Controcultura

Indignatevi, indignatevi: qualcosa resterà

Byung-Chul Han, mai banale, anche se non sempre condivisibile, ciò che scrive. Agli studenti oggi piace assai. E ciò dovrebbe allontanarcelo

Indignatevi, indignatevi: qualcosa resterà

Non si può certamente definire un liberale. Anzi. Byung-Chul Han è un coreano, sud coreano, che ha studiato metallurgia e ha poi deciso di vivere in Germania. Dove ha studiato filosofia e oggi insegna. Scrive in tedesco e la sua caratteristica è una certa interculturalità (e ci mancherarebbe per un coreano-tedesco) e interdisciplinarità. Mai banale, anche se non sempre condivisibile, ciò che scrive. Agli studenti oggi piace assai. E ciò dovrebbe allontanarcelo. Per due motivi, che non sono i nostri. I suoi libri sono brevi e dunque facilmente assimilabili per gli esami e in lui c'è una certa critica al capitalismo (in specie quello cinese) che piace sempre.

Leggendo nei giorni scorsi l'analisi del Censis sulla società italiana che cresce, ma che al tempo stesso è rancorosa. Leggendo di «polarizzazioni», «rimpicciolimenti», insomma scorrendo il gergo consueto degli azzecagarbugli sociologici delle nostre università, mi è venuta in mente una citazione, a mio avviso, molto più calzante dell'attuale società. E che non riguarda solo l'Italia, ma che forse rappresenta quale «rancore» diffuso, che è poi l'unica buona intuizione del rapporto Censis di quest'anno.
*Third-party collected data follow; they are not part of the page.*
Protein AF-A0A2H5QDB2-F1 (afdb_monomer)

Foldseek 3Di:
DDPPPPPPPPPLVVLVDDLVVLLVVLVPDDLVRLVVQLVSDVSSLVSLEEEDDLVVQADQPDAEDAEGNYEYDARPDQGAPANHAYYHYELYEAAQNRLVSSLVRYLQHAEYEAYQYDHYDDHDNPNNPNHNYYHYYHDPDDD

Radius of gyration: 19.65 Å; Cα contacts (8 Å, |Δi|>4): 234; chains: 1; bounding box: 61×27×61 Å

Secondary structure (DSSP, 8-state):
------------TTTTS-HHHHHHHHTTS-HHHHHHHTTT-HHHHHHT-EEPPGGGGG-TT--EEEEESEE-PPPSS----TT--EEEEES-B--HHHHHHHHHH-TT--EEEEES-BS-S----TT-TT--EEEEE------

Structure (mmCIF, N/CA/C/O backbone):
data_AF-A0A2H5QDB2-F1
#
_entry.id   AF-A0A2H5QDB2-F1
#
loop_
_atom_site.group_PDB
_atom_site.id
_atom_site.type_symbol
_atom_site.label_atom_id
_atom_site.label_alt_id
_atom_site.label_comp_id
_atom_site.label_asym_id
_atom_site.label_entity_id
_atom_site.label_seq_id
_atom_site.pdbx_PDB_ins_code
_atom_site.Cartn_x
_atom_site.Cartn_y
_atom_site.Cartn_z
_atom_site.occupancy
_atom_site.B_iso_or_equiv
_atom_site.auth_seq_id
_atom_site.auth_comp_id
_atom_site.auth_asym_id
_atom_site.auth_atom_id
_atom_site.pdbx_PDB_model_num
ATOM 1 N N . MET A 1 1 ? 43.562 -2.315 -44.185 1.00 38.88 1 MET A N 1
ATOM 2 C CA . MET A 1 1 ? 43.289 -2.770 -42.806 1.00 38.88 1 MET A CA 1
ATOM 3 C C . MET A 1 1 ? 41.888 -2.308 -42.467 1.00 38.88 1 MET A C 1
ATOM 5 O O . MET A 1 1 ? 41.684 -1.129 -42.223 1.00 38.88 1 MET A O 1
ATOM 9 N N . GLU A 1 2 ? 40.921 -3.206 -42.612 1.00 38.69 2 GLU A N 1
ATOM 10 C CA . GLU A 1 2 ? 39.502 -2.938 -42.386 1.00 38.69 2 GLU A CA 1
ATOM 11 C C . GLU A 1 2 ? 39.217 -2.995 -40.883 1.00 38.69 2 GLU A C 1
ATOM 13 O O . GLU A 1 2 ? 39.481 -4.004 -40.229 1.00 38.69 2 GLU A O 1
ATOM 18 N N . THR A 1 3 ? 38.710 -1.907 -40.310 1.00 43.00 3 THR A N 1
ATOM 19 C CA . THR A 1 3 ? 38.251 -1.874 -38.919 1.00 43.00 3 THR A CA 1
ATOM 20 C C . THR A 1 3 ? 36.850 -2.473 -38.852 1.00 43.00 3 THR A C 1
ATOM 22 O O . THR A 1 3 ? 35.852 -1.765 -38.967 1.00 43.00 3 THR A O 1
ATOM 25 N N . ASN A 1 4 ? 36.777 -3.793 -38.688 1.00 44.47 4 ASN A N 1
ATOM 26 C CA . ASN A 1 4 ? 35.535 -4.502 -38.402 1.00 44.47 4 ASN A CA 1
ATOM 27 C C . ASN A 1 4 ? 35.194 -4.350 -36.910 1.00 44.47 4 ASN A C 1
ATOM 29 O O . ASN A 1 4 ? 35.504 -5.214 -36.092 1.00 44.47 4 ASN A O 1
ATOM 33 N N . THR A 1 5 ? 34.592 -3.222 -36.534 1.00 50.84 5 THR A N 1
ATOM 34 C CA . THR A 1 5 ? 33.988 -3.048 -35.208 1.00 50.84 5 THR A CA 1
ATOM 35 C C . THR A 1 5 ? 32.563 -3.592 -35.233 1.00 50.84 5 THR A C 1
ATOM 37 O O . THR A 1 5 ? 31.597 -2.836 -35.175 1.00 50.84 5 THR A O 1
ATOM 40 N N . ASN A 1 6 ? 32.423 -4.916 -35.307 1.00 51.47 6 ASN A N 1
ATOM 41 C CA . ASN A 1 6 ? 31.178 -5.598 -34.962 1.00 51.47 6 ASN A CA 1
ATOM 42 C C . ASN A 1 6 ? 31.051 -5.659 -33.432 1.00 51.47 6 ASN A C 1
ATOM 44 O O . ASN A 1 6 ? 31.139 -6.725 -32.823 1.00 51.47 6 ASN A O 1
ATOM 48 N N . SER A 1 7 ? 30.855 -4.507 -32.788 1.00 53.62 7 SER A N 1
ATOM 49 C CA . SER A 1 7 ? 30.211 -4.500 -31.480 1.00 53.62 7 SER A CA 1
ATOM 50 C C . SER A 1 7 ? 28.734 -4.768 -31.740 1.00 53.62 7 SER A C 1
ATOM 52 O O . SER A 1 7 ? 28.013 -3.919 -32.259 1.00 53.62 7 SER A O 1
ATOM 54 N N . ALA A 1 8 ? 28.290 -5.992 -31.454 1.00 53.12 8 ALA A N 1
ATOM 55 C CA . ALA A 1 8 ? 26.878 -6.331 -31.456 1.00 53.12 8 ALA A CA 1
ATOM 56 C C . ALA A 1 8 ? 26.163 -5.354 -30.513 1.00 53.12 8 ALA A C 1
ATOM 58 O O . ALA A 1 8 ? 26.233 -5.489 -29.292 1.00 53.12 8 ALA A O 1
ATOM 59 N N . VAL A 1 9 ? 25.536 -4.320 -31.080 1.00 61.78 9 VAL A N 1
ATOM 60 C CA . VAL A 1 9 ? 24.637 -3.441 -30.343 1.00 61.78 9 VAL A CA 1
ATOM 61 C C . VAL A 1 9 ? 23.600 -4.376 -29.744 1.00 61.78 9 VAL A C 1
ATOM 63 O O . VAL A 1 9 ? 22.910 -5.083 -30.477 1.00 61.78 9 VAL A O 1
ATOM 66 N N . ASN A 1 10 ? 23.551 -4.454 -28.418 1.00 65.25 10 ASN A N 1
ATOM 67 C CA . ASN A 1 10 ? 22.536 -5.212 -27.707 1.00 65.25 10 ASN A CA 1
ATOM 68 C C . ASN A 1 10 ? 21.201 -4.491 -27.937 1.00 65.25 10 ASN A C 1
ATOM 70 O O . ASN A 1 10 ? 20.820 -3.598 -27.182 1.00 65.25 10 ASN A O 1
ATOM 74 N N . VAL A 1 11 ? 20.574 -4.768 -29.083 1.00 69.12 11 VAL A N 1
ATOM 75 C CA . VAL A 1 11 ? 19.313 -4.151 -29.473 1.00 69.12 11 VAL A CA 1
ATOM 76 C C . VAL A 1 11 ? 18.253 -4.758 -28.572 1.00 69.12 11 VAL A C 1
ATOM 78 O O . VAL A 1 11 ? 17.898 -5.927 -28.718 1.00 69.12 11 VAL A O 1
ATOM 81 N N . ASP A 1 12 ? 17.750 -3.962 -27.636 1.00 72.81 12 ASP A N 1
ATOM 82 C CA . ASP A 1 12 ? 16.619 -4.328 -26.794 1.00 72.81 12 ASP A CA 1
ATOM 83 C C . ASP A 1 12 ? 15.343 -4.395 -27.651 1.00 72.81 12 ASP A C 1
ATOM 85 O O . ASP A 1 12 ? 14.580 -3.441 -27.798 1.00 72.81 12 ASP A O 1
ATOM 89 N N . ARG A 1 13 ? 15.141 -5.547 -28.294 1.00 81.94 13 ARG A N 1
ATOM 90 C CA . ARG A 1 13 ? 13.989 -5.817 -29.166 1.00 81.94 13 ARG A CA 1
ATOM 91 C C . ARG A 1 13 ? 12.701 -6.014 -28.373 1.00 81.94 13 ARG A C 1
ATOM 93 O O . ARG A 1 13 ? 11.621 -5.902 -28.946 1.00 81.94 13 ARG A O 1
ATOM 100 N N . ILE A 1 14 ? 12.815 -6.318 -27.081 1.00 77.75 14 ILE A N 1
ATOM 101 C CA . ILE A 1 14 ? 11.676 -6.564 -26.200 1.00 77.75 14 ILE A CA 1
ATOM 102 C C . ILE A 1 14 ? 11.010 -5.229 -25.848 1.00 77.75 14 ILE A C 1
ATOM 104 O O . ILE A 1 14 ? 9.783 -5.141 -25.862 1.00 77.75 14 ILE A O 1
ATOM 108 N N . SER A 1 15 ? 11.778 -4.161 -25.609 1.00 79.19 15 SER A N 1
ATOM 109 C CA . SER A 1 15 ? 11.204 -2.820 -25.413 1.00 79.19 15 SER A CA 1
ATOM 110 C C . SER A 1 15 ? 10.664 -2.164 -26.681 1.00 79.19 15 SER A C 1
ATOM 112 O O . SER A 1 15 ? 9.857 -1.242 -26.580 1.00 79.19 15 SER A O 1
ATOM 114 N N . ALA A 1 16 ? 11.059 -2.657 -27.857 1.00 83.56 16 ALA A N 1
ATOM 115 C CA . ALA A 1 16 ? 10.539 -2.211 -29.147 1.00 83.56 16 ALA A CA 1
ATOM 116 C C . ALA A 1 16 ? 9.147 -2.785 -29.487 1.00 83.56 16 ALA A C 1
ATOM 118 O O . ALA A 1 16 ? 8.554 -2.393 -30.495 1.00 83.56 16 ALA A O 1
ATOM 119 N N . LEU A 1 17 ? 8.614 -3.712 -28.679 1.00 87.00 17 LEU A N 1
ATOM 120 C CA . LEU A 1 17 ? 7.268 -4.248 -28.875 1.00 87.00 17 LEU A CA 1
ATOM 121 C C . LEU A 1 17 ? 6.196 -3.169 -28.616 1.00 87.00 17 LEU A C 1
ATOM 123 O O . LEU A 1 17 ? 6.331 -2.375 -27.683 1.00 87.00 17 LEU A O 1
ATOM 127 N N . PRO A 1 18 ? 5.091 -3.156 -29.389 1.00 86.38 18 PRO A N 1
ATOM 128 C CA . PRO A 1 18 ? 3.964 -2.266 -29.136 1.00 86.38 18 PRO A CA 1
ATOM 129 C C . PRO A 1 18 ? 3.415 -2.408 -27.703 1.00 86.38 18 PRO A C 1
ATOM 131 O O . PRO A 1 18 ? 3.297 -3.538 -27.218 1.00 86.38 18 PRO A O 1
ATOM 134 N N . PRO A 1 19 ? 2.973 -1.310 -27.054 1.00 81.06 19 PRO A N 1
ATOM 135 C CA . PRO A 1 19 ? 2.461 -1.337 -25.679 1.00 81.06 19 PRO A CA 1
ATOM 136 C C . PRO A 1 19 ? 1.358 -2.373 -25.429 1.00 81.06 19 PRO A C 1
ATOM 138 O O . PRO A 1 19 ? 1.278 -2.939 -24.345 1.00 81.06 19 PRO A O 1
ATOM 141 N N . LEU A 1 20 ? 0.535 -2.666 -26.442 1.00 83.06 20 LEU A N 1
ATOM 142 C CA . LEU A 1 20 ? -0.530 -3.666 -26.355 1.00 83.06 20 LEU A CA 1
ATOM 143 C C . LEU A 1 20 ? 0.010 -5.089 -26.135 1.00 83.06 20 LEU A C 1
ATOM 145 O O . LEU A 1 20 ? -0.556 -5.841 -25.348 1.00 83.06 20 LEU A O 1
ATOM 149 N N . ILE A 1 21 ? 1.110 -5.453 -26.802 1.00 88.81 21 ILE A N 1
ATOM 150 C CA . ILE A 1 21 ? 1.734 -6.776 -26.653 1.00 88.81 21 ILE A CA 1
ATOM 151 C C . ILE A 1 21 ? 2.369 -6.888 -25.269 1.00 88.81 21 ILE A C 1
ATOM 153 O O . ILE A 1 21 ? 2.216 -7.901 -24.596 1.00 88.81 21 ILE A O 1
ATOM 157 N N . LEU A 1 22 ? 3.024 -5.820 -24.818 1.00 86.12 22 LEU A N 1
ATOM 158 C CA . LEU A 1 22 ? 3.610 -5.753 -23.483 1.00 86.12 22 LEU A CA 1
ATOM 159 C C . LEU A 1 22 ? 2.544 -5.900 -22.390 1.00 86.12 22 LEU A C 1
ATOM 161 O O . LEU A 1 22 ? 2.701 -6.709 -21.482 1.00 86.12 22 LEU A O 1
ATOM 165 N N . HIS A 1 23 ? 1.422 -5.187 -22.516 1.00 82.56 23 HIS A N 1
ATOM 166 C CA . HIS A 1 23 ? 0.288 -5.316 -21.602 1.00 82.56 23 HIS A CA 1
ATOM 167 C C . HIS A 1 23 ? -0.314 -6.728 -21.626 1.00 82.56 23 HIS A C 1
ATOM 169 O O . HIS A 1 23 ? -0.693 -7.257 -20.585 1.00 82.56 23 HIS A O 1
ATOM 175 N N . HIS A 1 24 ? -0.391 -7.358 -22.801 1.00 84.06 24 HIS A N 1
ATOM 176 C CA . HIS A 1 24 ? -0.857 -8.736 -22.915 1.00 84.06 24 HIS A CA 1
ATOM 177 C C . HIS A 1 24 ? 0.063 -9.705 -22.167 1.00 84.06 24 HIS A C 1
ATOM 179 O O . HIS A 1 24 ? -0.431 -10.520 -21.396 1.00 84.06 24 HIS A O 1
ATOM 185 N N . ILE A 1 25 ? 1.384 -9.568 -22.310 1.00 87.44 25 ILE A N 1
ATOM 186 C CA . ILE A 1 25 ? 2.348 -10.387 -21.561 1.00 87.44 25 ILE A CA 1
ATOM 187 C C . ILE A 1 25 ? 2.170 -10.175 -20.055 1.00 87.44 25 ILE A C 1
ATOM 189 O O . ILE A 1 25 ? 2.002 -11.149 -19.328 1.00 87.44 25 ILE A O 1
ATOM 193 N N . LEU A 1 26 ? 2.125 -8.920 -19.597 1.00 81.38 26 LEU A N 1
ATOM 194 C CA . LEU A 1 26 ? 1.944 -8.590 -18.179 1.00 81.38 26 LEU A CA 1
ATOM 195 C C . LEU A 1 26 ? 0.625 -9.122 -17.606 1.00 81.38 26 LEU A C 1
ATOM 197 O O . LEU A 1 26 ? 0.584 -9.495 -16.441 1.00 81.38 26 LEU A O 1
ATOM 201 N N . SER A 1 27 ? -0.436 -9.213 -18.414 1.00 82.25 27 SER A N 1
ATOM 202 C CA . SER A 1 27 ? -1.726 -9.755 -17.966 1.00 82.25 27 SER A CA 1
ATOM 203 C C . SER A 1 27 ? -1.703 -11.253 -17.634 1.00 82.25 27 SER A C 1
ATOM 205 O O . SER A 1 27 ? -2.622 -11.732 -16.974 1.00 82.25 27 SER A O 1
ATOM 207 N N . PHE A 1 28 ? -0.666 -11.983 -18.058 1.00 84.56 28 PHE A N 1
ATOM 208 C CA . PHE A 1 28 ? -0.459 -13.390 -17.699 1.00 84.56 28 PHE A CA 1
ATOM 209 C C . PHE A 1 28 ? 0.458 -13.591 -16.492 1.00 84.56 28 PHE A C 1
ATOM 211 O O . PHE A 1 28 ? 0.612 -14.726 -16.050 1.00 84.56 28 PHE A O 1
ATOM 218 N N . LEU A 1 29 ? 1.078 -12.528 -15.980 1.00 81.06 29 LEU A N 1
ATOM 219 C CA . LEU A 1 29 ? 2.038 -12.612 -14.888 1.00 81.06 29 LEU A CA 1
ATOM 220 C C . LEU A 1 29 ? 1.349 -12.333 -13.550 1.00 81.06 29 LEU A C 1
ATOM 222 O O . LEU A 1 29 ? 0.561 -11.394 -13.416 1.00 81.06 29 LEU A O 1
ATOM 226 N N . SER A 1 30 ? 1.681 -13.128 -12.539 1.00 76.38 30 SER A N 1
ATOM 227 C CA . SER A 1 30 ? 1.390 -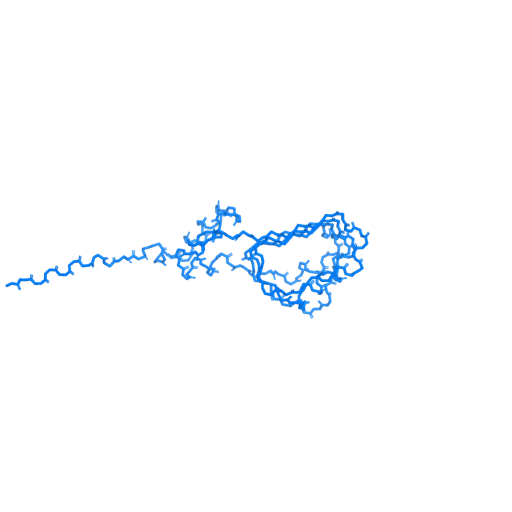12.800 -11.144 1.00 76.38 30 SER A CA 1
ATOM 228 C C . SER A 1 30 ? 2.242 -11.615 -10.679 1.00 76.38 30 SER A C 1
ATOM 230 O O . SER A 1 30 ? 3.242 -11.263 -11.300 1.00 76.38 30 SER A O 1
ATOM 232 N N . LEU A 1 31 ? 1.884 -10.993 -9.554 1.00 71.12 31 LEU A N 1
ATOM 233 C CA . LEU A 1 31 ? 2.628 -9.846 -9.026 1.00 71.12 31 LEU A CA 1
ATOM 234 C C . LEU A 1 31 ? 4.123 -10.150 -8.806 1.00 71.12 31 LEU A C 1
ATOM 236 O O . LEU A 1 31 ? 4.978 -9.315 -9.105 1.00 71.12 31 LEU A O 1
ATOM 240 N N . GLU A 1 32 ? 4.430 -11.359 -8.331 1.00 72.06 32 GLU A N 1
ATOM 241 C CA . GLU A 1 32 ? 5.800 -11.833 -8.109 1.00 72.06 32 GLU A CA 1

L'ho letta in un recente libretto di Byung-Chul Han, Nello sciame. Visioni del digitale (Nottetempo, 2015) Eccola. Parla di indignazione, ma voi potete tranquillamente tradurre in rancore. «Le ondate di indignazione sono molto efficaci nel mobilitare e mantenere desta l'attenzione. Per via della loro natura fluida e volatile, tuttavia, non sono in grado di strutturare il discorso e lo spazio pubblici: per questo scopo sono troppo incontrollabili, imprevedibili, instabili, effimere e amorfi. Montano all'improvviso e si disfano altrettanto velocemente. In ciò assomigliano agli smart mobs; manca loro la stabilità, la costanza e la continuità, irrinunciabili per il discorso pubblico. Perciò, non si lasciano integrare in uno stabile nesso discorsivo. Le ondate di indignazione si sviluppano spesso di fronte degli avvenimenti che hanno rilevanza sociale o politica molto ridotta». Dall'incursione dei naziskin (indignazione di sinistra) allo stupro a opera di un senegalese (indignazione di destra), dalla gratuità del riscatto della laurea (indignazione giovanile) alla riduzione del bonus bebè (indignazione materna) fino alla mancata indicizzazione delle pensioni (indignazione di vecchiaia).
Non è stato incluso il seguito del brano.